- Exercise brief: Restate word for word the lines of the entries below, starting with the line that holds "ATOM 7 C CA" and ending with the line that holds "ATOM 9 O O .", and no others.

- Data records:
▬▬▬▬▬▬

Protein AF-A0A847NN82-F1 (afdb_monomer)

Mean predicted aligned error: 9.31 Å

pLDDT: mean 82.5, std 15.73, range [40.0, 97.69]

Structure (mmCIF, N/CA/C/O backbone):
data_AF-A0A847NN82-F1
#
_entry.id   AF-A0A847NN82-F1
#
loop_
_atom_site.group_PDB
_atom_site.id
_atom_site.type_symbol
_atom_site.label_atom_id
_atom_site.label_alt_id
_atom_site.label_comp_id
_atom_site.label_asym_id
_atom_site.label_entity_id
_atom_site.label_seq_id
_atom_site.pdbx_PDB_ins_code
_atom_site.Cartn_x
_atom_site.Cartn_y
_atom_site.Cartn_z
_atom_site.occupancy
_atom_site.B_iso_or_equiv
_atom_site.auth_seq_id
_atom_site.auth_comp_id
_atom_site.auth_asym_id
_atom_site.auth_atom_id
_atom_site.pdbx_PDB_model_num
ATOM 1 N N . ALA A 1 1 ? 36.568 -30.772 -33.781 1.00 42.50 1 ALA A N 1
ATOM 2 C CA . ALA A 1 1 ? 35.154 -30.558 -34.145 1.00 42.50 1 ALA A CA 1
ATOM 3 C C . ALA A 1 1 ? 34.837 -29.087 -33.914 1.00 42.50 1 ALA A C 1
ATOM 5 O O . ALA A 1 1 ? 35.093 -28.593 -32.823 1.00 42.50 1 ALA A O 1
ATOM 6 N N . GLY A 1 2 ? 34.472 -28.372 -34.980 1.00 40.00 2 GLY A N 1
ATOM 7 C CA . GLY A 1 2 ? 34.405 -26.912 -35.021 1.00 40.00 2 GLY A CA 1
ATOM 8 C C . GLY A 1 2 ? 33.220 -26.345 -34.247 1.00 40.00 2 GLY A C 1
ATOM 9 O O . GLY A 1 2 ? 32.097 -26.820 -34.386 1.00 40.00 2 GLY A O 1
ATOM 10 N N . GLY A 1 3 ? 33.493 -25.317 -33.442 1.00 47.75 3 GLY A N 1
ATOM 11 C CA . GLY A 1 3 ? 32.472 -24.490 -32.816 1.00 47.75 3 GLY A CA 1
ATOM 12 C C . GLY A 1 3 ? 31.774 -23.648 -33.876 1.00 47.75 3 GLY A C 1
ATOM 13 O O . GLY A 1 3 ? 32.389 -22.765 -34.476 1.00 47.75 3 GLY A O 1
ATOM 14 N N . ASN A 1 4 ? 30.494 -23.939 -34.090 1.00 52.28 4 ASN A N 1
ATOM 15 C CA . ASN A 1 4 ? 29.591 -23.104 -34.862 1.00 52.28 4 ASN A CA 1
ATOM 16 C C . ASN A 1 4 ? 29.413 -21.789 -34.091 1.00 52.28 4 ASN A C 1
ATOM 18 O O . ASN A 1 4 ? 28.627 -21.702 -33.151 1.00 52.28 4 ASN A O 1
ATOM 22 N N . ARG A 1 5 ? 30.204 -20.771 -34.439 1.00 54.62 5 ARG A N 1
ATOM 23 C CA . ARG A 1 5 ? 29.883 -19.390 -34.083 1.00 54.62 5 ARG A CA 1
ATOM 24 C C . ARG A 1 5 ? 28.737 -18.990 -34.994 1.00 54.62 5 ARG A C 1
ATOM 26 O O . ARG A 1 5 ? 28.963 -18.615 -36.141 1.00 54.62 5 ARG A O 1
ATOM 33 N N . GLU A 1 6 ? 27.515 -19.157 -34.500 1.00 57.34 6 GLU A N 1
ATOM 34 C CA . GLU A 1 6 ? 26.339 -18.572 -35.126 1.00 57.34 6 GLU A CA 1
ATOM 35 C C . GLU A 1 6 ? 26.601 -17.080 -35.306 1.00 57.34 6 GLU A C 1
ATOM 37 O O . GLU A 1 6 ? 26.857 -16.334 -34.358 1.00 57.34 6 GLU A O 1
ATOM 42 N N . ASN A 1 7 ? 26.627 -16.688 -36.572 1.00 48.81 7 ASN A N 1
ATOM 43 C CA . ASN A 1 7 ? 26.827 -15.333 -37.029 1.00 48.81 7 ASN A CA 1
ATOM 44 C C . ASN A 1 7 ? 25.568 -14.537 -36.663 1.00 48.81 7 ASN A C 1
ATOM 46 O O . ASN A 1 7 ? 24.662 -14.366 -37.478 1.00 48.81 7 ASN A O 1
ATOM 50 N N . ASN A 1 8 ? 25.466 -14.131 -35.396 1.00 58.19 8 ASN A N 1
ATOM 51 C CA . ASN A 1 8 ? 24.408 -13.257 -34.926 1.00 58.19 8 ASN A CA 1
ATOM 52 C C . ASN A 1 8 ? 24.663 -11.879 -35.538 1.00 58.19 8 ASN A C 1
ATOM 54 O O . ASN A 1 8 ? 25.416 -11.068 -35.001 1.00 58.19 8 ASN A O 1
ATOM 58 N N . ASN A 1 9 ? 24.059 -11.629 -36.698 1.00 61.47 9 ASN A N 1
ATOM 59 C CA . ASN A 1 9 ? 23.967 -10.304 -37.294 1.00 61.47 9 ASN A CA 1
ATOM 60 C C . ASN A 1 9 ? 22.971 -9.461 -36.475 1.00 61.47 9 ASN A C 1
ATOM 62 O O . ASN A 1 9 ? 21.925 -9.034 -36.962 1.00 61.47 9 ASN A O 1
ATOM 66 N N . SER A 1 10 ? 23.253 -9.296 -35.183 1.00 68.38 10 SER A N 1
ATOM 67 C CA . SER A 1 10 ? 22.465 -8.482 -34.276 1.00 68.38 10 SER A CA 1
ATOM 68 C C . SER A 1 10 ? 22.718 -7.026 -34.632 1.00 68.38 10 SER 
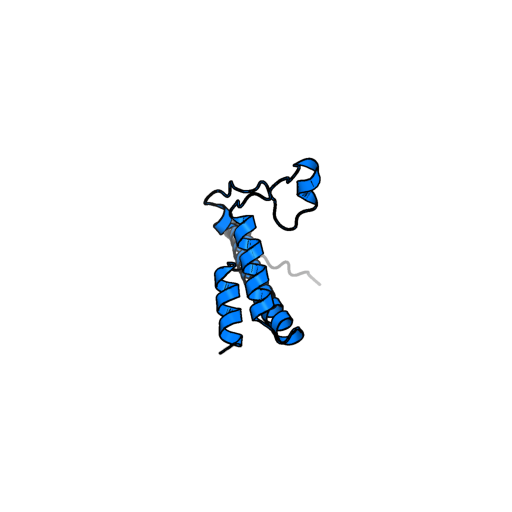A C 1
ATOM 70 O O . SER A 1 10 ? 23.780 -6.476 -34.339 1.00 68.38 10 SER A O 1
ATOM 72 N N . ASN A 1 11 ? 21.747 -6.414 -35.307 1.00 86.12 11 ASN A N 1
ATOM 73 C CA . ASN A 1 11 ? 21.803 -5.007 -35.667 1.00 86.12 11 ASN A CA 1
ATOM 74 C C . ASN A 1 11 ? 21.955 -4.169 -34.377 1.00 86.12 11 ASN A C 1
ATOM 76 O O . ASN A 1 11 ? 21.072 -4.232 -33.514 1.00 86.12 11 ASN A O 1
ATOM 80 N N . PRO A 1 12 ? 23.037 -3.381 -34.223 1.00 87.38 12 PRO A N 1
ATOM 81 C CA . PRO A 1 12 ? 23.310 -2.633 -32.995 1.00 87.38 12 PRO A CA 1
ATOM 82 C C . PRO A 1 12 ? 22.191 -1.642 -32.647 1.00 87.38 12 PRO A C 1
ATOM 84 O O . PRO A 1 12 ? 21.967 -1.357 -31.474 1.00 87.38 12 PRO A O 1
ATOM 87 N N . ILE A 1 13 ? 21.431 -1.176 -
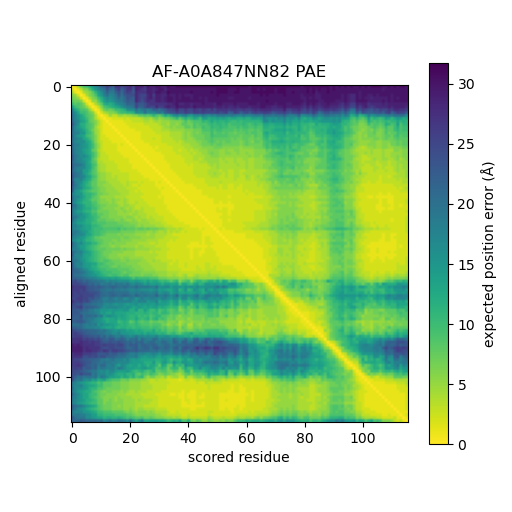33.645 1.00 91.56 13 ILE A N 1
ATOM 88 C CA . ILE A 1 13 ? 20.260 -0.314 -33.444 1.00 91.56 13 ILE A CA 1
ATOM 89 C C . ILE A 1 13 ? 19.141 -1.085 -32.733 1.00 91.56 13 ILE A C 1
ATOM 91 O O . ILE A 1 13 ? 18.533 -0.564 -31.803 1.00 91.56 13 ILE A O 1
ATOM 95 N N . ILE A 1 14 ? 18.894 -2.340 -33.122 1.00 91.38 14 ILE A N 1
ATOM 96 C CA . ILE A 1 14 ? 17.874 -3.185 -32.484 1.00 91.38 14 ILE A CA 1
ATOM 97 C C . ILE A 1 14 ? 18.259 -3.458 -31.028 1.00 91.38 14 ILE A C 1
ATOM 99 O O . ILE A 1 14 ? 17.408 -3.352 -30.149 1.00 91.38 14 ILE A O 1
ATOM 103 N N . LEU A 1 15 ? 19.537 -3.747 -30.763 1.00 91.25 15 LEU A N 1
ATOM 104 C CA . LEU A 1 15 ? 20.037 -3.952 -29.400 1.00 91.25 15 LEU A CA 1
ATOM 105 C C . LEU A 1 15 ? 19.878 -2.697 -28.533 1.00 91.25 15 LEU A C 1
ATOM 107 O O . LEU A 1 15 ? 19.452 -2.807 -27.387 1.00 91.25 15 LEU A O 1
ATOM 111 N N . LEU A 1 16 ? 20.160 -1.510 -29.081 1.00 93.31 16 LEU A N 1
ATOM 112 C CA . LEU A 1 16 ? 19.970 -0.237 -28.383 1.00 93.31 16 LEU A CA 1
ATOM 113 C C . LEU A 1 16 ? 18.492 0.012 -28.043 1.00 93.31 16 LEU A C 1
ATOM 115 O O . LEU A 1 16 ? 18.173 0.401 -26.923 1.00 93.31 16 LEU A O 1
ATOM 119 N N . VAL A 1 17 ? 17.584 -0.243 -28.990 1.00 95.25 17 VAL A N 1
ATOM 120 C CA . VAL A 1 17 ? 16.136 -0.107 -28.761 1.00 95.25 17 VAL A CA 1
ATOM 121 C C . VAL A 1 17 ? 15.672 -1.075 -27.671 1.00 95.25 17 VAL A C 1
ATOM 123 O O . VAL A 1 17 ? 14.987 -0.667 -26.734 1.00 95.25 17 VAL A O 1
ATOM 126 N N . LEU A 1 18 ? 16.089 -2.342 -27.739 1.00 94.62 18 LEU A N 1
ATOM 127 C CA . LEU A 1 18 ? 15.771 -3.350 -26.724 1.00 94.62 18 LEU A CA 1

▬▬▬▬▬▬

- Result of the exercise:
ATOM 7 C CA . GLY A 1 2 ? 34.405 -26.912 -35.021 1.00 40.00 2 GLY A CA 1
ATOM 8 C C . GLY A 1 2 ? 33.220 -26.345 -34.247 1.00 40.00 2 GLY A C 1
ATOM 9 O O . GLY A 1 2 ? 32.097 -26.820 -34.386 1.00 40.00 2 GLY A O 1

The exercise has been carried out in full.